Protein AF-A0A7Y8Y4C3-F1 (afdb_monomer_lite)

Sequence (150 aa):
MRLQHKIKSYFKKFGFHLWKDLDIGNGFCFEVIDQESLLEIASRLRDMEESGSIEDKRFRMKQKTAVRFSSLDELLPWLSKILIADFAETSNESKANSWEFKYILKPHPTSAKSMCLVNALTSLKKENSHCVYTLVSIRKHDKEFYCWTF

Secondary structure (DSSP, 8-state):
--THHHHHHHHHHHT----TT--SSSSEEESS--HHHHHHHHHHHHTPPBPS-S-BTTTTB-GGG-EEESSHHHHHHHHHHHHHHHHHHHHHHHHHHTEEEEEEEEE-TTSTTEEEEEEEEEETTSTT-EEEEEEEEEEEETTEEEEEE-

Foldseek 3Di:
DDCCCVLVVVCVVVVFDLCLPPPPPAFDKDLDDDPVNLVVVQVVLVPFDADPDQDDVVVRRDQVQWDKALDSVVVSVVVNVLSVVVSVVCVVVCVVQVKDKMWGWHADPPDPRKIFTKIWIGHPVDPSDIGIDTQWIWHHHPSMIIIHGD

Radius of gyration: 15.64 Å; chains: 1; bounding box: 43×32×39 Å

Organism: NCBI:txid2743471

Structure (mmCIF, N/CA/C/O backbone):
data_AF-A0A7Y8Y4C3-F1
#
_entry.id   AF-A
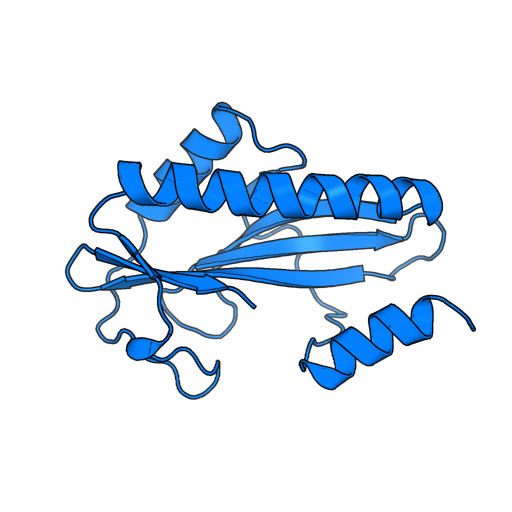0A7Y8Y4C3-F1
#
loop_
_atom_site.group_PDB
_atom_site.id
_atom_site.type_symbol
_atom_site.label_atom_id
_atom_site.label_alt_id
_atom_site.label_comp_id
_atom_site.label_asym
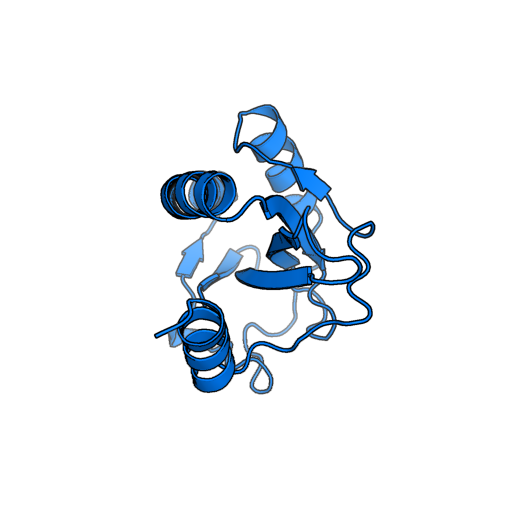_id
_atom_site.label_entity_id
_atom_site.label_seq_id
_atom_site.pdbx_PDB_ins_code
_atom_site.Cartn_x
_atom_site.Cartn_y
_atom_site.Cartn_z
_atom_site.occupancy
_atom_site.B_iso_or_equiv
_atom_site.auth_seq_id
_atom_site.auth_comp_id
_atom_site.auth_asym_id
_atom_site.auth_atom_id
_atom_site.pdbx_PDB_model_num
ATOM 1 N N . MET A 1 1 ? 28.193 -12.868 -6.958 1.00 38.69 1 MET A N 1
ATOM 2 C CA . MET A 1 1 ? 27.043 -13.703 -6.530 1.00 38.69 1 MET A CA 1
ATOM 3 C C . MET A 1 1 ? 25.757 -13.049 -7.051 1.00 38.69 1 MET A C 1
ATOM 5 O O . MET A 1 1 ? 25.570 -11.869 -6.799 1.00 38.69 1 MET A O 1
ATOM 9 N N . ARG A 1 2 ? 24.958 -13.740 -7.883 1.00 37.91 2 ARG A N 1
ATOM 10 C CA . ARG A 1 2 ? 23.913 -13.152 -8.763 1.00 37.91 2 ARG A CA 1
ATOM 11 C C . ARG A 1 2 ? 22.703 -12.616 -7.975 1.00 37.91 2 ARG A C 1
ATOM 13 O O . ARG A 1 2 ? 22.200 -13.332 -7.121 1.00 37.91 2 ARG A O 1
ATOM 20 N N . LEU A 1 3 ? 22.203 -11.421 -8.312 1.00 40.62 3 LEU A N 1
ATOM 21 C CA . LEU A 1 3 ? 21.069 -10.699 -7.692 1.00 40.62 3 LEU A CA 1
ATOM 22 C C . LEU A 1 3 ? 19.799 -11.552 -7.485 1.00 40.62 3 LEU A C 1
ATOM 24 O O . LEU A 1 3 ? 19.102 -11.392 -6.487 1.00 40.62 3 LEU A O 1
ATOM 28 N N . GLN A 1 4 ? 19.574 -12.561 -8.339 1.00 40.06 4 GLN A N 1
ATOM 29 C CA . GLN A 1 4 ? 18.540 -13.582 -8.126 1.00 40.06 4 GLN A CA 1
ATOM 30 C C . GLN A 1 4 ? 18.638 -14.272 -6.756 1.00 40.06 4 GLN A C 1
ATOM 32 O O . GLN A 1 4 ? 17.611 -14.683 -6.241 1.00 40.06 4 GLN A O 1
ATOM 37 N N . HIS A 1 5 ? 19.822 -14.395 -6.148 1.00 36.03 5 HIS A N 1
ATOM 38 C CA . HIS A 1 5 ? 19.987 -14.916 -4.790 1.00 36.03 5 HIS A CA 1
ATOM 39 C C . HIS A 1 5 ? 19.702 -13.879 -3.701 1.00 36.03 5 HIS A C 1
ATOM 41 O O . HIS A 1 5 ? 19.262 -14.289 -2.640 1.00 36.03 5 HIS A O 1
ATOM 47 N N . LYS A 1 6 ? 19.896 -12.570 -3.921 1.00 42.50 6 LYS A N 1
ATOM 48 C CA . LYS A 1 6 ? 19.506 -11.542 -2.933 1.00 42.50 6 LYS A CA 1
ATOM 49 C C . LYS A 1 6 ? 17.995 -11.355 -2.916 1.00 42.50 6 LYS A C 1
ATOM 51 O O . LYS A 1 6 ? 17.407 -11.430 -1.848 1.00 42.50 6 LYS A O 1
ATOM 56 N N . ILE A 1 7 ? 17.376 -11.278 -4.090 1.00 49.84 7 ILE A N 1
ATOM 57 C CA . ILE A 1 7 ? 15.921 -11.209 -4.225 1.00 49.84 7 ILE A CA 1
ATOM 58 C C . ILE A 1 7 ? 15.310 -12.546 -3.781 1.00 49.84 7 ILE A C 1
ATOM 60 O O . ILE A 1 7 ? 14.481 -12.559 -2.893 1.00 49.84 7 ILE A O 1
ATOM 64 N N . LYS A 1 8 ? 15.802 -13.725 -4.191 1.00 44.03 8 LYS A N 1
ATOM 65 C CA . LYS A 1 8 ? 15.253 -14.993 -3.653 1.00 44.03 8 LYS A CA 1
ATOM 66 C C . LYS A 1 8 ? 15.568 -15.260 -2.178 1.00 44.03 8 LYS A C 1
ATOM 68 O O . LYS A 1 8 ? 14.769 -15.936 -1.546 1.00 44.03 8 LYS A O 1
ATOM 73 N N . SER A 1 9 ? 16.695 -14.802 -1.623 1.00 40.72 9 SER A N 1
ATOM 74 C CA . SER A 1 9 ? 17.034 -15.004 -0.201 1.00 40.72 9 SER A CA 1
ATOM 75 C C . SER A 1 9 ? 16.246 -14.059 0.698 1.00 40.72 9 SER A C 1
ATOM 77 O O . SER A 1 9 ? 15.674 -14.519 1.678 1.00 40.72 9 SER A O 1
ATOM 79 N N . TYR A 1 10 ? 16.124 -12.780 0.326 1.00 44.78 10 TYR A N 1
ATOM 80 C CA . TYR A 1 10 ? 15.225 -11.830 0.983 1.00 44.78 10 TYR A CA 1
ATOM 81 C C . TYR A 1 10 ? 13.782 -12.352 0.906 1.00 44.78 10 TYR A C 1
ATOM 83 O O . TYR A 1 10 ? 13.135 -12.558 1.929 1.00 44.78 10 TYR A O 1
ATOM 91 N N . PHE A 1 11 ? 13.331 -12.768 -0.281 1.00 45.19 11 PHE A N 1
ATOM 92 C CA . PHE A 1 11 ? 11.965 -13.243 -0.471 1.00 45.19 11 PHE A CA 1
ATOM 93 C C . PHE A 1 11 ? 11.682 -14.600 0.219 1.00 45.19 11 PHE A C 1
ATOM 95 O O . PHE A 1 11 ? 10.618 -14.768 0.811 1.00 45.19 11 PHE A O 1
ATOM 102 N N . LYS A 1 12 ? 12.640 -15.546 0.264 1.00 38.41 12 LYS A N 1
ATOM 103 C CA . LYS A 1 12 ? 12.524 -16.796 1.055 1.00 38.41 12 LYS A CA 1
ATOM 104 C C . LYS A 1 12 ? 12.562 -16.557 2.561 1.00 38.41 12 LYS A C 1
ATOM 106 O O . LYS A 1 12 ? 11.856 -17.248 3.288 1.00 38.41 12 LYS A O 1
ATOM 111 N N . LYS A 1 13 ? 13.405 -15.636 3.036 1.00 40.06 13 LYS A N 1
ATOM 112 C CA . LYS A 1 13 ? 13.578 -15.349 4.469 1.00 40.06 13 LYS A CA 1
ATOM 113 C C . LYS A 1 13 ? 12.335 -14.681 5.067 1.00 40.06 13 LYS A C 1
ATOM 115 O O . LYS A 1 13 ? 12.067 -14.876 6.249 1.00 40.06 13 LYS A O 1
ATOM 120 N N . PHE A 1 14 ? 11.559 -13.972 4.243 1.00 40.31 14 PHE A N 1
ATOM 121 C CA . PHE A 1 14 ? 10.345 -13.252 4.644 1.00 40.31 14 PHE A CA 1
ATOM 122 C C . PHE A 1 14 ? 9.025 -13.854 4.111 1.00 40.31 14 PHE A C 1
ATOM 124 O O . PHE A 1 14 ? 7.956 -13.371 4.465 1.00 40.31 14 PHE A O 1
ATOM 131 N N . GLY A 1 15 ? 9.068 -14.957 3.352 1.00 31.66 15 GLY A N 1
ATOM 132 C CA . GLY A 1 15 ? 7.872 -15.728 2.973 1.00 31.66 15 GLY A CA 1
ATOM 133 C C . GLY A 1 15 ? 7.093 -15.200 1.765 1.00 31.66 15 GLY A C 1
ATOM 134 O O . GLY A 1 15 ? 5.901 -15.467 1.645 1.00 31.66 15 GLY A O 1
ATOM 135 N N . PHE A 1 16 ? 7.736 -14.471 0.859 1.00 41.25 16 PHE A N 1
ATOM 136 C CA . PHE A 1 16 ? 7.082 -13.954 -0.339 1.00 41.25 16 PHE A CA 1
ATOM 137 C C . PHE A 1 16 ? 6.930 -15.050 -1.410 1.00 41.25 16 PHE A C 1
ATOM 139 O O . PHE A 1 16 ? 7.890 -15.733 -1.784 1.00 41.25 16 PHE A O 1
ATOM 146 N N . HIS A 1 17 ? 5.706 -15.232 -1.904 1.00 43.00 17 HIS A N 1
ATOM 147 C CA . HIS A 1 17 ? 5.362 -16.258 -2.887 1.00 43.00 17 HIS A CA 1
ATOM 148 C C . HIS A 1 17 ? 5.628 -15.772 -4.320 1.00 43.00 17 HIS A C 1
ATOM 150 O O . HIS A 1 17 ? 5.370 -14.622 -4.657 1.00 43.00 17 HIS A O 1
ATOM 156 N N . LEU A 1 18 ? 6.115 -16.664 -5.186 1.00 41.19 18 LEU A N 1
ATOM 157 C CA . LEU A 1 18 ? 6.187 -16.433 -6.629 1.00 41.19 18 LEU A CA 1
ATOM 158 C C . LEU A 1 18 ? 4.768 -16.611 -7.177 1.00 41.19 18 LEU A C 1
ATOM 160 O O . LEU A 1 18 ? 4.307 -17.741 -7.331 1.00 41.19 18 LEU A O 1
ATOM 164 N N . TRP A 1 19 ? 4.038 -15.516 -7.375 1.00 45.31 19 TRP A N 1
ATOM 165 C CA . TRP A 1 19 ? 2.683 -15.594 -7.913 1.00 45.31 19 TRP A CA 1
ATOM 166 C C . TRP A 1 19 ? 2.781 -15.796 -9.423 1.00 45.31 19 TRP A C 1
ATOM 168 O O . TRP A 1 19 ? 2.974 -14.843 -10.172 1.00 45.31 19 TRP A O 1
ATOM 178 N N . LYS A 1 20 ? 2.679 -17.055 -9.861 1.00 39.81 20 LYS A N 1
ATOM 179 C CA . LYS A 1 20 ? 2.511 -17.387 -11.284 1.00 39.81 20 LYS A CA 1
ATOM 180 C C . LYS A 1 20 ? 1.209 -16.813 -11.855 1.00 39.81 20 LYS A C 1
ATOM 182 O O . LYS A 1 20 ? 1.169 -16.507 -13.036 1.00 39.81 20 LYS A O 1
ATOM 187 N N . ASP A 1 21 ? 0.225 -16.588 -10.985 1.00 42.66 21 ASP A N 1
ATOM 188 C CA . ASP A 1 21 ? -1.120 -16.127 -11.325 1.00 42.66 21 ASP A CA 1
ATOM 189 C C . ASP A 1 21 ? -1.436 -14.791 -10.633 1.00 42.66 21 ASP A C 1
ATOM 191 O O . ASP A 1 21 ? -2.523 -14.603 -10.081 1.00 42.66 21 ASP A O 1
ATOM 195 N N . LEU A 1 22 ? -0.469 -13.861 -10.562 1.00 49.41 22 LEU A N 1
ATOM 196 C CA . LEU A 1 22 ? -0.826 -12.516 -10.120 1.00 49.41 22 LEU A CA 1
ATOM 197 C C . LEU A 1 22 ? -1.669 -11.881 -11.215 1.00 49.41 22 LEU A C 1
ATOM 199 O O . LEU A 1 22 ? -1.143 -11.453 -12.236 1.00 49.41 22 LEU A O 1
ATOM 203 N N . ASP A 1 23 ? -2.972 -11.804 -10.982 1.00 57.38 23 ASP A N 1
ATOM 204 C CA . ASP A 1 23 ? -3.819 -10.910 -11.746 1.00 57.38 23 ASP A CA 1
ATOM 205 C C . ASP A 1 23 ? -3.385 -9.475 -11.428 1.00 57.38 23 ASP A C 1
ATOM 207 O O . ASP A 1 23 ? -3.704 -8.895 -10.384 1.00 57.38 23 ASP A O 1
ATOM 211 N N . ILE A 1 24 ? -2.538 -8.949 -12.309 1.00 58.62 24 ILE A N 1
ATOM 212 C CA . ILE A 1 24 ? -2.003 -7.596 -12.237 1.00 58.62 24 ILE A CA 1
ATOM 213 C C . ILE A 1 24 ? -3.014 -6.570 -12.786 1.00 58.62 24 ILE A C 1
ATOM 215 O O . ILE A 1 24 ? -2.698 -5.380 -12.824 1.00 58.62 24 ILE A O 1
ATOM 219 N N . GLY A 1 25 ? -4.193 -7.021 -13.241 1.00 57.19 25 GLY A N 1
ATOM 220 C CA . GLY A 1 25 ? -5.283 -6.192 -13.755 1.00 57.19 25 GLY A CA 1
ATOM 221 C C . GLY A 1 25 ? -6.335 -5.823 -12.706 1.00 57.19 25 GLY A C 1
ATOM 222 O O . GLY A 1 25 ? -7.047 -4.839 -12.881 1.00 57.19 25 GLY A O 1
ATOM 223 N N . ASN A 1 26 ? -6.411 -6.551 -11.590 1.00 67.94 26 ASN A N 1
ATOM 224 C CA . ASN A 1 26 ? -7.376 -6.271 -10.527 1.00 67.94 26 ASN A CA 1
ATOM 225 C C . ASN A 1 26 ? -6.811 -5.291 -9.480 1.00 67.94 26 ASN A C 1
ATOM 227 O O . ASN A 1 26 ? -6.084 -5.680 -8.562 1.00 67.94 26 ASN A O 1
ATOM 231 N N . GLY A 1 27 ? -7.163 -4.007 -9.608 1.00 80.00 27 GLY A N 1
ATOM 232 C CA . GLY A 1 27 ? -6.817 -2.948 -8.649 1.00 80.00 27 GLY A CA 1
ATOM 233 C C . GLY A 1 27 ? -6.609 -1.577 -9.296 1.00 80.00 27 GLY A C 1
ATOM 234 O O . GLY A 1 27 ? -6.661 -1.442 -10.515 1.00 80.00 27 GLY A O 1
ATOM 235 N N . PHE A 1 28 ? -6.368 -0.549 -8.480 1.00 89.00 28 PHE A N 1
ATOM 236 C CA . PHE A 1 28 ? -5.873 0.737 -8.981 1.00 89.00 28 PHE A CA 1
ATOM 237 C C . PHE A 1 28 ? -4.364 0.641 -9.194 1.00 89.00 28 PHE A C 1
ATOM 239 O O . PHE A 1 28 ? -3.649 0.330 -8.243 1.00 89.00 28 PHE A O 1
ATOM 246 N N . CYS A 1 29 ? -3.900 0.878 -10.422 1.00 91.31 29 CYS A N 1
ATOM 247 C CA . CYS A 1 29 ? -2.491 0.780 -10.801 1.00 91.31 29 CYS A CA 1
ATOM 248 C C . CYS A 1 29 ? -1.900 2.166 -11.071 1.00 91.31 29 CYS A C 1
ATOM 250 O O . CYS A 1 29 ? -2.526 2.965 -11.762 1.00 91.31 29 CYS A O 1
ATOM 252 N N . PHE A 1 30 ? -0.683 2.415 -10.590 1.00 91.75 30 PHE A N 1
ATOM 253 C CA . PHE A 1 30 ? 0.051 3.661 -10.822 1.00 91.75 30 PHE A CA 1
ATOM 254 C C . PHE A 1 30 ? 1.565 3.423 -10.724 1.00 91.75 30 PHE A C 1
ATOM 256 O O . PHE A 1 30 ? 2.008 2.474 -10.081 1.00 91.75 30 PHE A O 1
ATOM 263 N N . GLU A 1 31 ? 2.374 4.268 -11.360 1.00 86.81 31 GLU A N 1
ATOM 264 C CA . GLU A 1 31 ? 3.846 4.158 -11.324 1.00 86.81 31 GLU A CA 1
ATOM 265 C C . GLU A 1 31 ? 4.491 5.222 -10.436 1.00 86.81 31 GLU A C 1
ATOM 267 O O . GLU A 1 31 ? 5.473 4.953 -9.745 1.00 86.81 31 GLU A O 1
ATOM 272 N N . VAL A 1 32 ? 3.922 6.428 -10.432 1.00 87.56 32 VAL A N 1
ATOM 273 C CA . VAL A 1 32 ? 4.420 7.583 -9.685 1.00 87.56 32 VAL A CA 1
ATOM 274 C C . VAL A 1 32 ? 3.346 8.028 -8.705 1.00 87.56 32 VAL A C 1
ATOM 276 O O . VAL A 1 32 ? 2.168 8.058 -9.040 1.00 87.56 32 VAL A O 1
ATOM 279 N N . ILE A 1 33 ? 3.754 8.363 -7.481 1.00 87.69 33 ILE A N 1
ATOM 280 C CA . ILE A 1 33 ? 2.846 8.900 -6.470 1.00 87.69 33 ILE A CA 1
ATOM 281 C C . ILE A 1 33 ? 2.683 10.411 -6.664 1.00 87.69 33 ILE A C 1
ATOM 283 O O . ILE A 1 33 ? 3.496 11.213 -6.210 1.00 87.69 33 ILE A O 1
ATOM 287 N N . ASP A 1 34 ? 1.627 10.790 -7.370 1.00 91.38 34 ASP A N 1
ATOM 288 C CA . ASP A 1 34 ? 1.214 12.174 -7.587 1.00 91.38 34 ASP A CA 1
ATOM 289 C C . ASP A 1 34 ? -0.119 12.486 -6.887 1.00 91.38 34 ASP A C 1
ATOM 291 O O . ASP A 1 34 ? -0.682 11.667 -6.152 1.00 91.38 34 ASP A O 1
ATOM 295 N N . GLN A 1 35 ? -0.610 13.713 -7.065 1.00 90.88 35 GLN A N 1
ATOM 296 C CA . GLN A 1 35 ? -1.848 14.161 -6.434 1.00 90.88 35 GLN A CA 1
ATOM 297 C C . GLN A 1 35 ? -3.064 13.353 -6.910 1.00 90.88 35 GLN A C 1
ATOM 299 O O . GLN A 1 35 ? -3.927 13.033
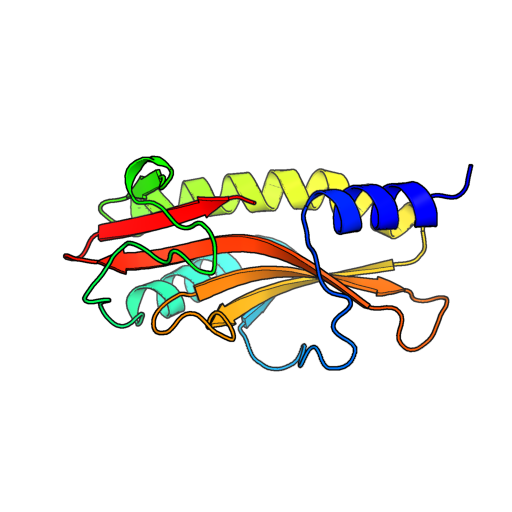 -6.095 1.00 90.88 35 GLN A O 1
ATOM 304 N N . GLU A 1 36 ? -3.127 12.996 -8.192 1.00 93.69 36 GLU A N 1
ATOM 305 C CA . GLU A 1 36 ? -4.222 12.194 -8.750 1.00 93.69 36 GLU A CA 1
ATOM 306 C C . GLU A 1 36 ? -4.231 10.787 -8.145 1.00 93.69 36 GLU A C 1
ATOM 308 O O . GLU A 1 36 ? -5.263 10.317 -7.661 1.00 93.69 36 GLU A O 1
ATOM 313 N N . SER A 1 37 ? -3.058 10.160 -8.057 1.00 93.50 37 SER A N 1
ATOM 314 C CA . SER A 1 37 ? -2.885 8.849 -7.434 1.00 93.50 37 SER A CA 1
ATOM 315 C C . SER A 1 37 ? -3.283 8.862 -5.960 1.00 93.50 37 SER A C 1
ATOM 317 O O . SER A 1 37 ? -3.949 7.940 -5.488 1.00 93.50 37 SER A O 1
ATOM 319 N N . LEU A 1 38 ? -2.927 9.917 -5.221 1.00 94.06 38 LEU A N 1
ATOM 320 C CA . LEU A 1 38 ? -3.328 10.076 -3.821 1.00 94.06 38 LEU A CA 1
ATOM 321 C C . LEU A 1 38 ? -4.842 10.249 -3.660 1.00 94.06 38 LEU A C 1
ATOM 323 O O . LEU A 1 38 ? -5.410 9.683 -2.725 1.00 94.06 38 LEU A O 1
ATOM 327 N N . LEU A 1 39 ? -5.498 10.994 -4.553 1.00 94.44 39 LEU A N 1
ATOM 328 C CA . LEU A 1 39 ? -6.953 11.170 -4.536 1.00 94.44 39 LEU A CA 1
ATOM 329 C C . LEU A 1 39 ? -7.685 9.853 -4.812 1.00 94.44 39 LEU A C 1
ATOM 331 O O . LEU A 1 39 ? -8.642 9.524 -4.109 1.00 94.44 39 LEU A O 1
ATOM 335 N N . GLU A 1 40 ? -7.211 9.069 -5.776 1.00 94.81 40 GLU A N 1
ATOM 336 C CA . GLU A 1 40 ? -7.800 7.767 -6.096 1.00 94.81 40 GLU A CA 1
ATOM 337 C C . GLU A 1 40 ? -7.583 6.756 -4.957 1.00 94.81 40 GLU A C 1
ATOM 339 O O . GLU A 1 40 ? -8.517 6.053 -4.558 1.00 94.81 40 GLU A O 1
ATOM 344 N N . ILE A 1 41 ? -6.390 6.735 -4.345 1.00 95.25 41 ILE A N 1
ATOM 345 C CA . ILE A 1 41 ? -6.138 5.968 -3.114 1.00 95.25 41 ILE A CA 1
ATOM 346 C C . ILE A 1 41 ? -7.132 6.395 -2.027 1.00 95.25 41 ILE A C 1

===

DESCRIPTION OF THE TASK >> Copy out only the lines of the records above from the one with "ATOM 235 N N" through the one with "ATOM 265 C C", exactly as they stand, both included.

SOLUTION FOR THIS EXERCISE >>
ATOM 235 N N . PHE A 1 28 ? -6.368 -0.549 -8.480 1.00 89.00 28 PHE A N 1
ATOM 236 C CA . PHE A 1 28 ? -5.873 0.737 -8.981 1.00 89.00 28 PHE A CA 1
ATOM 237 C C . PHE A 1 28 ? -4.364 0.641 -9.194 1.00 89.00 28 PHE A C 1
ATOM 239 O O . PHE A 1 28 ? -3.649 0.330 -8.243 1.00 89.00 28 PHE A O 1
ATOM 246 N N . CYS A 1 29 ? -3.900 0.878 -10.422 1.00 91.31 29 CYS A N 1
ATOM 247 C CA . CYS A 1 29 ? -2.491 0.780 -10.801 1.00 91.31 29 CYS A CA 1
ATOM 248 C C . CYS A 1 29 ? -1.900 2.166 -11.071 1.00 91.31 29 CYS A C 1
ATOM 250 O O . CYS A 1 29 ? -2.526 2.965 -11.762 1.00 91.31 29 CYS A O 1
ATOM 252 N N . PHE A 1 30 ? -0.683 2.415 -10.590 1.00 91.75 30 PHE A N 1
ATOM 253 C CA . PHE A 1 30 ? 0.051 3.661 -10.822 1.00 91.75 30 PHE A CA 1
ATOM 254 C C . PHE A 1 30 ? 1.565 3.423 -10.724 1.00 91.75 30 PHE A C 1
ATOM 256 O O . PHE A 1 30 ? 2.008 2.474 -10.081 1.00 91.75 30 PHE A O 1
ATOM 263 N N . GLU A 1 31 ? 2.374 4.268 -11.360 1.00 86.81 31 GLU A N 1
ATOM 264 C CA . GLU A 1 31 ? 3.846 4.158 -11.324 1.00 86.81 31 GLU A CA 1
ATOM 265 C C . GLU A 1 31 ? 4.491 5.222 -10.436 1.00 86.81 31 GLU A C 1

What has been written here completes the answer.